**EXERCISE DESCRIPTION**:
In the entries below, find each line with the word "backbone" and return it.

[Stored records]
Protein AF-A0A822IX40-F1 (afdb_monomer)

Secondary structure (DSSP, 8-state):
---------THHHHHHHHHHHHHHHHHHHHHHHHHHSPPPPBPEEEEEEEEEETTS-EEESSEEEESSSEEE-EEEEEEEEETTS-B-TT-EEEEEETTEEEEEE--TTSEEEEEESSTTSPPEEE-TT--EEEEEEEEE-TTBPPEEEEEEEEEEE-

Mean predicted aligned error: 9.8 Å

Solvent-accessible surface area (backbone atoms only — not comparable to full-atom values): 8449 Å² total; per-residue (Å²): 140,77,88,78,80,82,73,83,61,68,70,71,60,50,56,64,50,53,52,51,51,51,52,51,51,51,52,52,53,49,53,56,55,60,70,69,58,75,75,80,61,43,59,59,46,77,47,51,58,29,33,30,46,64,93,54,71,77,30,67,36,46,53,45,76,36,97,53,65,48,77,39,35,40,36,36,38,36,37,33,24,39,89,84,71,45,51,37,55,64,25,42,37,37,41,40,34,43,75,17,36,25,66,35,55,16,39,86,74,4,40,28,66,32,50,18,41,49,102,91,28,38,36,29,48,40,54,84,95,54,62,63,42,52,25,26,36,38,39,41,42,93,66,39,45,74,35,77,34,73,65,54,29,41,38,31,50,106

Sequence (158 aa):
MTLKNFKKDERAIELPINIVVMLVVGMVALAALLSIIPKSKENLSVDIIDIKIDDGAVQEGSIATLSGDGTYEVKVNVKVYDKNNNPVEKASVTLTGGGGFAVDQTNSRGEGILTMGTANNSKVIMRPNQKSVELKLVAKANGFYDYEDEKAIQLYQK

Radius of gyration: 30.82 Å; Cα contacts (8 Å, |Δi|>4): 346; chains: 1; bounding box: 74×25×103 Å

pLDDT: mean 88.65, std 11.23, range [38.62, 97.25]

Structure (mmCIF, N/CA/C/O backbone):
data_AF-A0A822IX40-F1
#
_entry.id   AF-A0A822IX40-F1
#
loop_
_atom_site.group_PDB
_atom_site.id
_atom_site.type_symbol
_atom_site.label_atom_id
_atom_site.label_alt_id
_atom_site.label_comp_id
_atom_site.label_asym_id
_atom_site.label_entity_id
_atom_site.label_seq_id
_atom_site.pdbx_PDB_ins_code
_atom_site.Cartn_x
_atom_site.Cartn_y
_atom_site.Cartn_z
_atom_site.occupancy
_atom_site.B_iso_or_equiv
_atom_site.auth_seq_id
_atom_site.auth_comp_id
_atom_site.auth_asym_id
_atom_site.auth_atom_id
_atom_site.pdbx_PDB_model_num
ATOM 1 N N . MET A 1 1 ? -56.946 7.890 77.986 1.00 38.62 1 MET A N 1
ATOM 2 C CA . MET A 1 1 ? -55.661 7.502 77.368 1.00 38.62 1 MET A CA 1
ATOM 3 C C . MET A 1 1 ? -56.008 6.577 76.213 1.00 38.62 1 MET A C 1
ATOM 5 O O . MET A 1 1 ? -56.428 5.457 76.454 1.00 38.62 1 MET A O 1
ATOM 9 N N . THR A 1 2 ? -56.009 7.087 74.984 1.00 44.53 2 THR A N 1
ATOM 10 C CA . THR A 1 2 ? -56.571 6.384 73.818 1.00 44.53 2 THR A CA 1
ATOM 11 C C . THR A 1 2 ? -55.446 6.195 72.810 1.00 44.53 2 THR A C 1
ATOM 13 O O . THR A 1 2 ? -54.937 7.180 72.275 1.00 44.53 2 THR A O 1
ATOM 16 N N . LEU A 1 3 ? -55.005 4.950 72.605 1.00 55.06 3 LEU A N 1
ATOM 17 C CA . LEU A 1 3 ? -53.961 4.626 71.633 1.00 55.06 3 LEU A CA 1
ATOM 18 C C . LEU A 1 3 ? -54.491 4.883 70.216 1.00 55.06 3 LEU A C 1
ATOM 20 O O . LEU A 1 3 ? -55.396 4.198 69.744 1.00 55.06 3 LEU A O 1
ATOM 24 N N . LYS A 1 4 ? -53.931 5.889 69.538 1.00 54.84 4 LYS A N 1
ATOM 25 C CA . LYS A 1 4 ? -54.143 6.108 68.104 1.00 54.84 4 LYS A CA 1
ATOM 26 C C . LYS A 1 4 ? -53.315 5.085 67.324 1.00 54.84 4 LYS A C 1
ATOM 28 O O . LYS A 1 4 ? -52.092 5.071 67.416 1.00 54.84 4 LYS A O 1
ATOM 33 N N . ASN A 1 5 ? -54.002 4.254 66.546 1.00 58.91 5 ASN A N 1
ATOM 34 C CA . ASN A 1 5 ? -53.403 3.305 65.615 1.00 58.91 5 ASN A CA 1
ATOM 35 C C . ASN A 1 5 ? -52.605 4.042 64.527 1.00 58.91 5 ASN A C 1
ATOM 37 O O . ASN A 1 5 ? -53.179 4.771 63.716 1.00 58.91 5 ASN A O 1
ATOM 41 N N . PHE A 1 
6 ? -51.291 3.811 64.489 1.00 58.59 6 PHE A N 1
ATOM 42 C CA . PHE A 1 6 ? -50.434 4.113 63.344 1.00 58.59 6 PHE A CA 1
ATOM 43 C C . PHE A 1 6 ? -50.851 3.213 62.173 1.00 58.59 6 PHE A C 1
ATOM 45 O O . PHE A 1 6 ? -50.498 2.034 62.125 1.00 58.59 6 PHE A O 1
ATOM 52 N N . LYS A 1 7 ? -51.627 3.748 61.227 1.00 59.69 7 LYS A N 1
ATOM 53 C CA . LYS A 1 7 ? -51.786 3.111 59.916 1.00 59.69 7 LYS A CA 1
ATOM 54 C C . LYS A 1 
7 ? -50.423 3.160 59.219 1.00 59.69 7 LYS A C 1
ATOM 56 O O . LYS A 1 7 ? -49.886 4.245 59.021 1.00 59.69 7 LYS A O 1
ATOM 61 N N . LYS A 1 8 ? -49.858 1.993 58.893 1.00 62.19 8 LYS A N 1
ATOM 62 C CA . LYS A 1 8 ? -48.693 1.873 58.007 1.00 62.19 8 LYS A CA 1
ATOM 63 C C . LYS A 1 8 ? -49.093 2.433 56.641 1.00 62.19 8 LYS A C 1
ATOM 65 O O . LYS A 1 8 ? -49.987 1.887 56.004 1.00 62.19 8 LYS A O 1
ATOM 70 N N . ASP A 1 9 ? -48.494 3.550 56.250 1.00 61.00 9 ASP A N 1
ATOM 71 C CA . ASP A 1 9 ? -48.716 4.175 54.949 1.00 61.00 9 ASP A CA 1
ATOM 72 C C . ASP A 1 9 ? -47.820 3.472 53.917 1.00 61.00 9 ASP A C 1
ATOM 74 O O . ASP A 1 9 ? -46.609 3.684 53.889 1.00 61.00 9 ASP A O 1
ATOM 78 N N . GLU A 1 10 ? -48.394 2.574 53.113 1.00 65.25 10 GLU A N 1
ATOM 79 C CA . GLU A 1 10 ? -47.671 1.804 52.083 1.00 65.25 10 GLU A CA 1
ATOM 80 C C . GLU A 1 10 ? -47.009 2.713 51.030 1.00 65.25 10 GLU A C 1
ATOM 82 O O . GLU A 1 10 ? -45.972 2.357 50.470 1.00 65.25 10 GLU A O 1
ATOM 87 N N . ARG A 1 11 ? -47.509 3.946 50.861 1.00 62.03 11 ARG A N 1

**RESPONSE AREA**:
Solvent-accessible surface area (backbone atoms only — not comparable to full-atom values): 8449 Å² total; per-residue (Å²): 140,77,88,78,80,82,73,83,61,68,70,71,60,50,56,64,50,53,52,51,51,51,52,51,51,51,52,52,53,49,53,56,55,60,70,69,58,75,75,80,61,43,59,59,46,77,47,51,58,29,33,30,46,64,93,54,71,77,30,67,36,46,53,45,76,36,97,53,65,48,77,39,35,40,36,36,38,36,37,33,24,39,89,84,71,45,51,37,55,64,25,42,37,37,41,40,34,43,75,17,36,25,66,35,55,16,39,86,74,4,40,28,66,32,50,18,41,49,102,91,28,38,36,29,48,40,54,84,95,54,62,63,42,52,25,26,36,38,39,41,42,93,66,39,45,74,35,77,34,73,65,54,29,41,38,31,50,106
Structure (mmCIF, N/CA/C/O backbone):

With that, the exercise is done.